Po rozmowach w cztery oczy prezydenci Dalia Grybauskait? i Andrzej Duda sugerowali, że główny konflikt – o prawa Polaków na Litwie – się zakończy.
Litewska przywódczyni mówiła nawet, że rozwiązanie sprawy polskich postulatów nie będzie skomplikowane, a wśród tych spraw wymieniła nie tylko najbardziej znaną (choć nie najważniejszą) pisowni polskich nazwisk w dokumentach litewskich, ale i oświaty (najważniejsza dla przyszłości tej społeczności) i zwrotu ziemi.

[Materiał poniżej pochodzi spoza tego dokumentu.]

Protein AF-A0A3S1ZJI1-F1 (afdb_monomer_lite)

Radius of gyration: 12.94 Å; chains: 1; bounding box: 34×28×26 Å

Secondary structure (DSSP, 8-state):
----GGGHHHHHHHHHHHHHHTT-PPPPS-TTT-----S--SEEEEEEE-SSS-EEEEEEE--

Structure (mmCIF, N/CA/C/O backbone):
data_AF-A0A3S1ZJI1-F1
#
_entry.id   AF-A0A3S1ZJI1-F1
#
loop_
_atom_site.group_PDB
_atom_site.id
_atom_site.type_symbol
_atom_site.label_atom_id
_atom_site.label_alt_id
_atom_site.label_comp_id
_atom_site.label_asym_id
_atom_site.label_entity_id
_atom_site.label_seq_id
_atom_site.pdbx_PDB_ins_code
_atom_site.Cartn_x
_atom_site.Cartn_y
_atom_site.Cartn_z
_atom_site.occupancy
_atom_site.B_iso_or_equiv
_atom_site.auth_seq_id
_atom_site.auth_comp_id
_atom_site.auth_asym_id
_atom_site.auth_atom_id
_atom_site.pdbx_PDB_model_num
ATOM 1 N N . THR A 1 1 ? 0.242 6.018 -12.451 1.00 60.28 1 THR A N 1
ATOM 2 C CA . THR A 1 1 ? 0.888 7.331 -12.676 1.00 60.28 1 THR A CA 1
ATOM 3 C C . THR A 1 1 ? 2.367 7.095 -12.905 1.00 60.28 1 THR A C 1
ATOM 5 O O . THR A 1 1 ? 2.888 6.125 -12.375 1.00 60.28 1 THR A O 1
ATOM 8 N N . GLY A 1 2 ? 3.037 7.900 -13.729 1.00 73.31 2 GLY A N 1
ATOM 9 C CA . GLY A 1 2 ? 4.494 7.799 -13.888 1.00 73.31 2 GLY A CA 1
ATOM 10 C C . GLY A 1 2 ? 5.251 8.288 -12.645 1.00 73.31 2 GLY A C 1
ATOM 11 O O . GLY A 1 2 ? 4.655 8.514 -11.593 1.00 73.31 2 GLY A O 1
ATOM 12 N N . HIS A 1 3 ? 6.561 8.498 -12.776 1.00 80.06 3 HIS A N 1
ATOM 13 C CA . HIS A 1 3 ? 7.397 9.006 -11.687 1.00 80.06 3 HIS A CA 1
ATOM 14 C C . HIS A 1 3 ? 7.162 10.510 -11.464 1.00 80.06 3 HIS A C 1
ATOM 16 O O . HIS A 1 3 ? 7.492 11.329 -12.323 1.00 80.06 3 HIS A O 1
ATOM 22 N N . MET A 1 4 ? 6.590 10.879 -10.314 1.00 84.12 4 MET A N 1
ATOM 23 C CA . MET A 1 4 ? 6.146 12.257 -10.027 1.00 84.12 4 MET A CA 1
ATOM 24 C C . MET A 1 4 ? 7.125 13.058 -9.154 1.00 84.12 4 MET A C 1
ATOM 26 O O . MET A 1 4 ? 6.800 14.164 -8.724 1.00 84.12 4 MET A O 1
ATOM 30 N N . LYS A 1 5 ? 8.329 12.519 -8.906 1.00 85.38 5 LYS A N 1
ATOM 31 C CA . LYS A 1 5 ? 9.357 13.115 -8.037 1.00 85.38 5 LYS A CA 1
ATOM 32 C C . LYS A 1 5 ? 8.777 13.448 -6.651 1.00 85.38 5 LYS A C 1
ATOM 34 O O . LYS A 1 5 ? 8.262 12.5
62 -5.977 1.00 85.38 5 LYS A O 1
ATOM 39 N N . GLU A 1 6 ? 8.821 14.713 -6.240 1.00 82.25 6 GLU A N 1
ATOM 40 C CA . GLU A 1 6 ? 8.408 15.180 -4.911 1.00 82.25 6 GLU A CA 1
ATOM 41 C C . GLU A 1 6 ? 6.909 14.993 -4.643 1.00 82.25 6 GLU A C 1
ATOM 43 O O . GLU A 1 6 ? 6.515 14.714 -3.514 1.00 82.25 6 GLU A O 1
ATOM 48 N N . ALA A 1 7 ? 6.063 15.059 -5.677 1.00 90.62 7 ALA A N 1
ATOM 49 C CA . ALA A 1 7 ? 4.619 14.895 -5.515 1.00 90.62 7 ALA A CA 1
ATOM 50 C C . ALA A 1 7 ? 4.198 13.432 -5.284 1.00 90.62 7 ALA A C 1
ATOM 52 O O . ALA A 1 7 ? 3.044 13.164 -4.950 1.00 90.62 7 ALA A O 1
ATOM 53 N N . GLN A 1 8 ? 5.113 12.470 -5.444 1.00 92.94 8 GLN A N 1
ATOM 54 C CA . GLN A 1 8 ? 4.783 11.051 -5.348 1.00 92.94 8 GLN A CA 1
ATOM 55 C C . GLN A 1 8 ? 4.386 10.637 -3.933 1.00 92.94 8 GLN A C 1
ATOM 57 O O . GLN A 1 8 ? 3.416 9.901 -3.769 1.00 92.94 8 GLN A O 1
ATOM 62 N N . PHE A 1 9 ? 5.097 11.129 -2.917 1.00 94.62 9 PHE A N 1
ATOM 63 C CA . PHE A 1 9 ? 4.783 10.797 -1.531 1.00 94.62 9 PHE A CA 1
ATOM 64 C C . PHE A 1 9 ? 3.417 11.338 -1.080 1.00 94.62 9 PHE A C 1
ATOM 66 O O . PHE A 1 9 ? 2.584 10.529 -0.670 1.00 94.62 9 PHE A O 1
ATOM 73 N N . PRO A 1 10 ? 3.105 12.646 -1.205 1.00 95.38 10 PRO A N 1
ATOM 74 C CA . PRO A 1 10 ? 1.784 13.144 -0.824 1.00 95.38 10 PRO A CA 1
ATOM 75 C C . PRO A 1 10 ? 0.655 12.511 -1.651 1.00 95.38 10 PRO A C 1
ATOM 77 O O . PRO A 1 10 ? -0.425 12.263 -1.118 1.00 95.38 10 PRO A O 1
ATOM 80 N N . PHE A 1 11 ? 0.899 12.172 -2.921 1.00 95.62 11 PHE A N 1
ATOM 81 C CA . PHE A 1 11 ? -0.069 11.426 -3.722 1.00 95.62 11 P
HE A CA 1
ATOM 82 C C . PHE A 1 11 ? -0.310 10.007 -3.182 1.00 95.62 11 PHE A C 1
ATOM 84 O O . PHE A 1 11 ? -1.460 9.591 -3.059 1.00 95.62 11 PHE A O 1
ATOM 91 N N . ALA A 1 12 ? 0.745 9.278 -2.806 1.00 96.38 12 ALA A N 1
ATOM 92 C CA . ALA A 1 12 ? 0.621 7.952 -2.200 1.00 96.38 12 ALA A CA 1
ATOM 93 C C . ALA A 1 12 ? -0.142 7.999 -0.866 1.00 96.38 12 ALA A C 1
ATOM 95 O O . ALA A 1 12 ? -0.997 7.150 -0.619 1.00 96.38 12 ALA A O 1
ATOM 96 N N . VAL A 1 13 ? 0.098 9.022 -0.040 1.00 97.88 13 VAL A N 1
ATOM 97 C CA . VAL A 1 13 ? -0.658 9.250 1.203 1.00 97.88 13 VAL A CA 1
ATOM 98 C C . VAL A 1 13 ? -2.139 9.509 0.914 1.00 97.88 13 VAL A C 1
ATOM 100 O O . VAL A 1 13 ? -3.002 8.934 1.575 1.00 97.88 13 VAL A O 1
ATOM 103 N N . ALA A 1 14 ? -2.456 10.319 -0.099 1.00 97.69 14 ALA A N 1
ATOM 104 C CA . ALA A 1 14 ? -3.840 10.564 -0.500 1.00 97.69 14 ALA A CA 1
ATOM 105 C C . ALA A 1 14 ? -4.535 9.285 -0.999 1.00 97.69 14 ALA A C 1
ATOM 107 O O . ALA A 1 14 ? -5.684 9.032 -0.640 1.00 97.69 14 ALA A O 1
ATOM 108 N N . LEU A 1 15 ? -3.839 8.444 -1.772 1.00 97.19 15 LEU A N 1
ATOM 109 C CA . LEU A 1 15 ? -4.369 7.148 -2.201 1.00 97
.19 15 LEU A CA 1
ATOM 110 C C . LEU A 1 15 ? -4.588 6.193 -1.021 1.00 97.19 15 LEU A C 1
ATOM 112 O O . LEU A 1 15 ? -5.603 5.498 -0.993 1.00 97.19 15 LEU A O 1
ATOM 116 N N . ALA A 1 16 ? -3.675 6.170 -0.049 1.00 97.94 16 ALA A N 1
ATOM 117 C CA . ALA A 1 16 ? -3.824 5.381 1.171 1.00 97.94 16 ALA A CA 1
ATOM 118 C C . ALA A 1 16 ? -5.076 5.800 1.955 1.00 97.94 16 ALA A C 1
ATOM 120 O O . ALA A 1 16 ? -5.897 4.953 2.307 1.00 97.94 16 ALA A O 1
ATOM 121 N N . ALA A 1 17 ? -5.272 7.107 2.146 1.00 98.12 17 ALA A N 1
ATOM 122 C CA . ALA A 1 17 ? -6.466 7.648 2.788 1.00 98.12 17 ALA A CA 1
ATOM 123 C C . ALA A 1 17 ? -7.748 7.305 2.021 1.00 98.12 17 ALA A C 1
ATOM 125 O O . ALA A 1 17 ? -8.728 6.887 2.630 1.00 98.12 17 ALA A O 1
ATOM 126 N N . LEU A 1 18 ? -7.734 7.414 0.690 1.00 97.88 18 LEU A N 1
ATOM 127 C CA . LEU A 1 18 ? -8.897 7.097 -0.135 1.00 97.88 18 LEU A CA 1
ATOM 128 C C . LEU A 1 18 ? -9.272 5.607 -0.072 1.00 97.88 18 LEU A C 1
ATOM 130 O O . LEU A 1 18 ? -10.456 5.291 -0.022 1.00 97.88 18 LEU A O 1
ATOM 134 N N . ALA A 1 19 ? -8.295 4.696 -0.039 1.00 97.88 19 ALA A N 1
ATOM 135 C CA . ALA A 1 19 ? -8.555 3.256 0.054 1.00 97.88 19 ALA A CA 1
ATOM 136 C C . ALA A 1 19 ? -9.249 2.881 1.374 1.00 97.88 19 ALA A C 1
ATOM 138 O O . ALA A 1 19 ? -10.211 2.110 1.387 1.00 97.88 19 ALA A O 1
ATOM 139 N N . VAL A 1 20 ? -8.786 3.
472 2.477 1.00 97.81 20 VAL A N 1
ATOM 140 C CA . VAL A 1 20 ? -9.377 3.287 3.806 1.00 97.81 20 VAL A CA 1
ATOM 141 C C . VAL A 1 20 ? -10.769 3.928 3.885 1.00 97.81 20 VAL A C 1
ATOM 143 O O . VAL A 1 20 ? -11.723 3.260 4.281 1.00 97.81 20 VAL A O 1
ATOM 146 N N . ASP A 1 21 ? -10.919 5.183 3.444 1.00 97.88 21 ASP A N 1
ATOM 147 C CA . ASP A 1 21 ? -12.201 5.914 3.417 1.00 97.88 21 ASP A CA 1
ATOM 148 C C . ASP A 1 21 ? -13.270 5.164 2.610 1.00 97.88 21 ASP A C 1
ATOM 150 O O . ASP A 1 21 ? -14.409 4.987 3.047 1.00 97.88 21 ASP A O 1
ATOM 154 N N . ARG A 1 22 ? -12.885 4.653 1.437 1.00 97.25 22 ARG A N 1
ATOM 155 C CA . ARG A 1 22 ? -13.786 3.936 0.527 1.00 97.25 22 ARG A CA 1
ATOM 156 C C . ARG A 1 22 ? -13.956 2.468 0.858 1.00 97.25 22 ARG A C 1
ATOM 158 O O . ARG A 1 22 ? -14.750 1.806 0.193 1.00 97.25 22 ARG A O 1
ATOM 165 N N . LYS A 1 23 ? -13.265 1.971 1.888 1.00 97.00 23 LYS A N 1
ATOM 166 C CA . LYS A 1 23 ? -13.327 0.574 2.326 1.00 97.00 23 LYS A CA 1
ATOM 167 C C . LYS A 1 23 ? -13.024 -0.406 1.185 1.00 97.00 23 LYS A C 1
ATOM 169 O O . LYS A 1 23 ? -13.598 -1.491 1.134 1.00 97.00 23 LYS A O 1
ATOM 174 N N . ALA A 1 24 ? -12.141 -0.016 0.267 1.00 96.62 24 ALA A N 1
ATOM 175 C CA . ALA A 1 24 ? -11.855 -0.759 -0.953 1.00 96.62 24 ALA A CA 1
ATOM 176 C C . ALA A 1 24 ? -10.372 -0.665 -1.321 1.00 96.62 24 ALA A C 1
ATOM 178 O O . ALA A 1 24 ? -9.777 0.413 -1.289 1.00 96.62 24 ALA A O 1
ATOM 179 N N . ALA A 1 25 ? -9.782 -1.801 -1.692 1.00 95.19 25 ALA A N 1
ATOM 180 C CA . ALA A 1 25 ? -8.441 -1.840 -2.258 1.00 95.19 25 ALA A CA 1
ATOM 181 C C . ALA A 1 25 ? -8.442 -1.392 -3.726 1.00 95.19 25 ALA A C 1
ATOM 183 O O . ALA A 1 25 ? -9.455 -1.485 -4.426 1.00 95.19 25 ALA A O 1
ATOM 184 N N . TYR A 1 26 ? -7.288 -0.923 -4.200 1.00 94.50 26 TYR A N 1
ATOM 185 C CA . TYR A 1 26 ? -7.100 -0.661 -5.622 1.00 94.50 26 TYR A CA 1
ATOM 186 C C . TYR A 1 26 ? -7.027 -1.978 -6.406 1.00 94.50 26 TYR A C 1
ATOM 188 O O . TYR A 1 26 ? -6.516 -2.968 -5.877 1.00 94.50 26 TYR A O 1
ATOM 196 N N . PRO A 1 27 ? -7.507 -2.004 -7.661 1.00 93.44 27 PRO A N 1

Dalia Grybauskait? obiecała też Polsce pomoc w rozwiązaniu sporu z Komisją Europejską o praworządność – czego efekty będą widoczne pewnie szybciej niż w kwestii Polaków na Litwie.
Stwierdziła wręcz, że Litwa nie będzie popierała „głosowania przeciwko państwu polskiemu" – dalej posuniętą deklarację w tej kwestii złożył politykom PiS tylko wskazywany jako wzorcowy unijny sojusznik premier Węgier Viktor Orbán.
Długo to trwało, zanim prezydent Duda dotarł do litewskiej stolicy. Pojawił się tam w połowie kadencji. Prezydent Lech Kaczyński, którego Duda postawił sobie za wzór budowania stosunków z naszym północno-wschodnim sąsiadem, po dwóch i pół roku urzędowania miał już za sobą dziesięć wizyt w Wilnie.
Omijanie Litwy, i to w czasie nieprzyjemnego ożywienia neoimperialnego Moskwy w naszym regionie, mogło się wydawać dziwne. Wynikało jednak z zawiedzionej miłości, z szoku, że władze w Wilnie nie realizowały obietnic dotyczących mniejszości polskiej.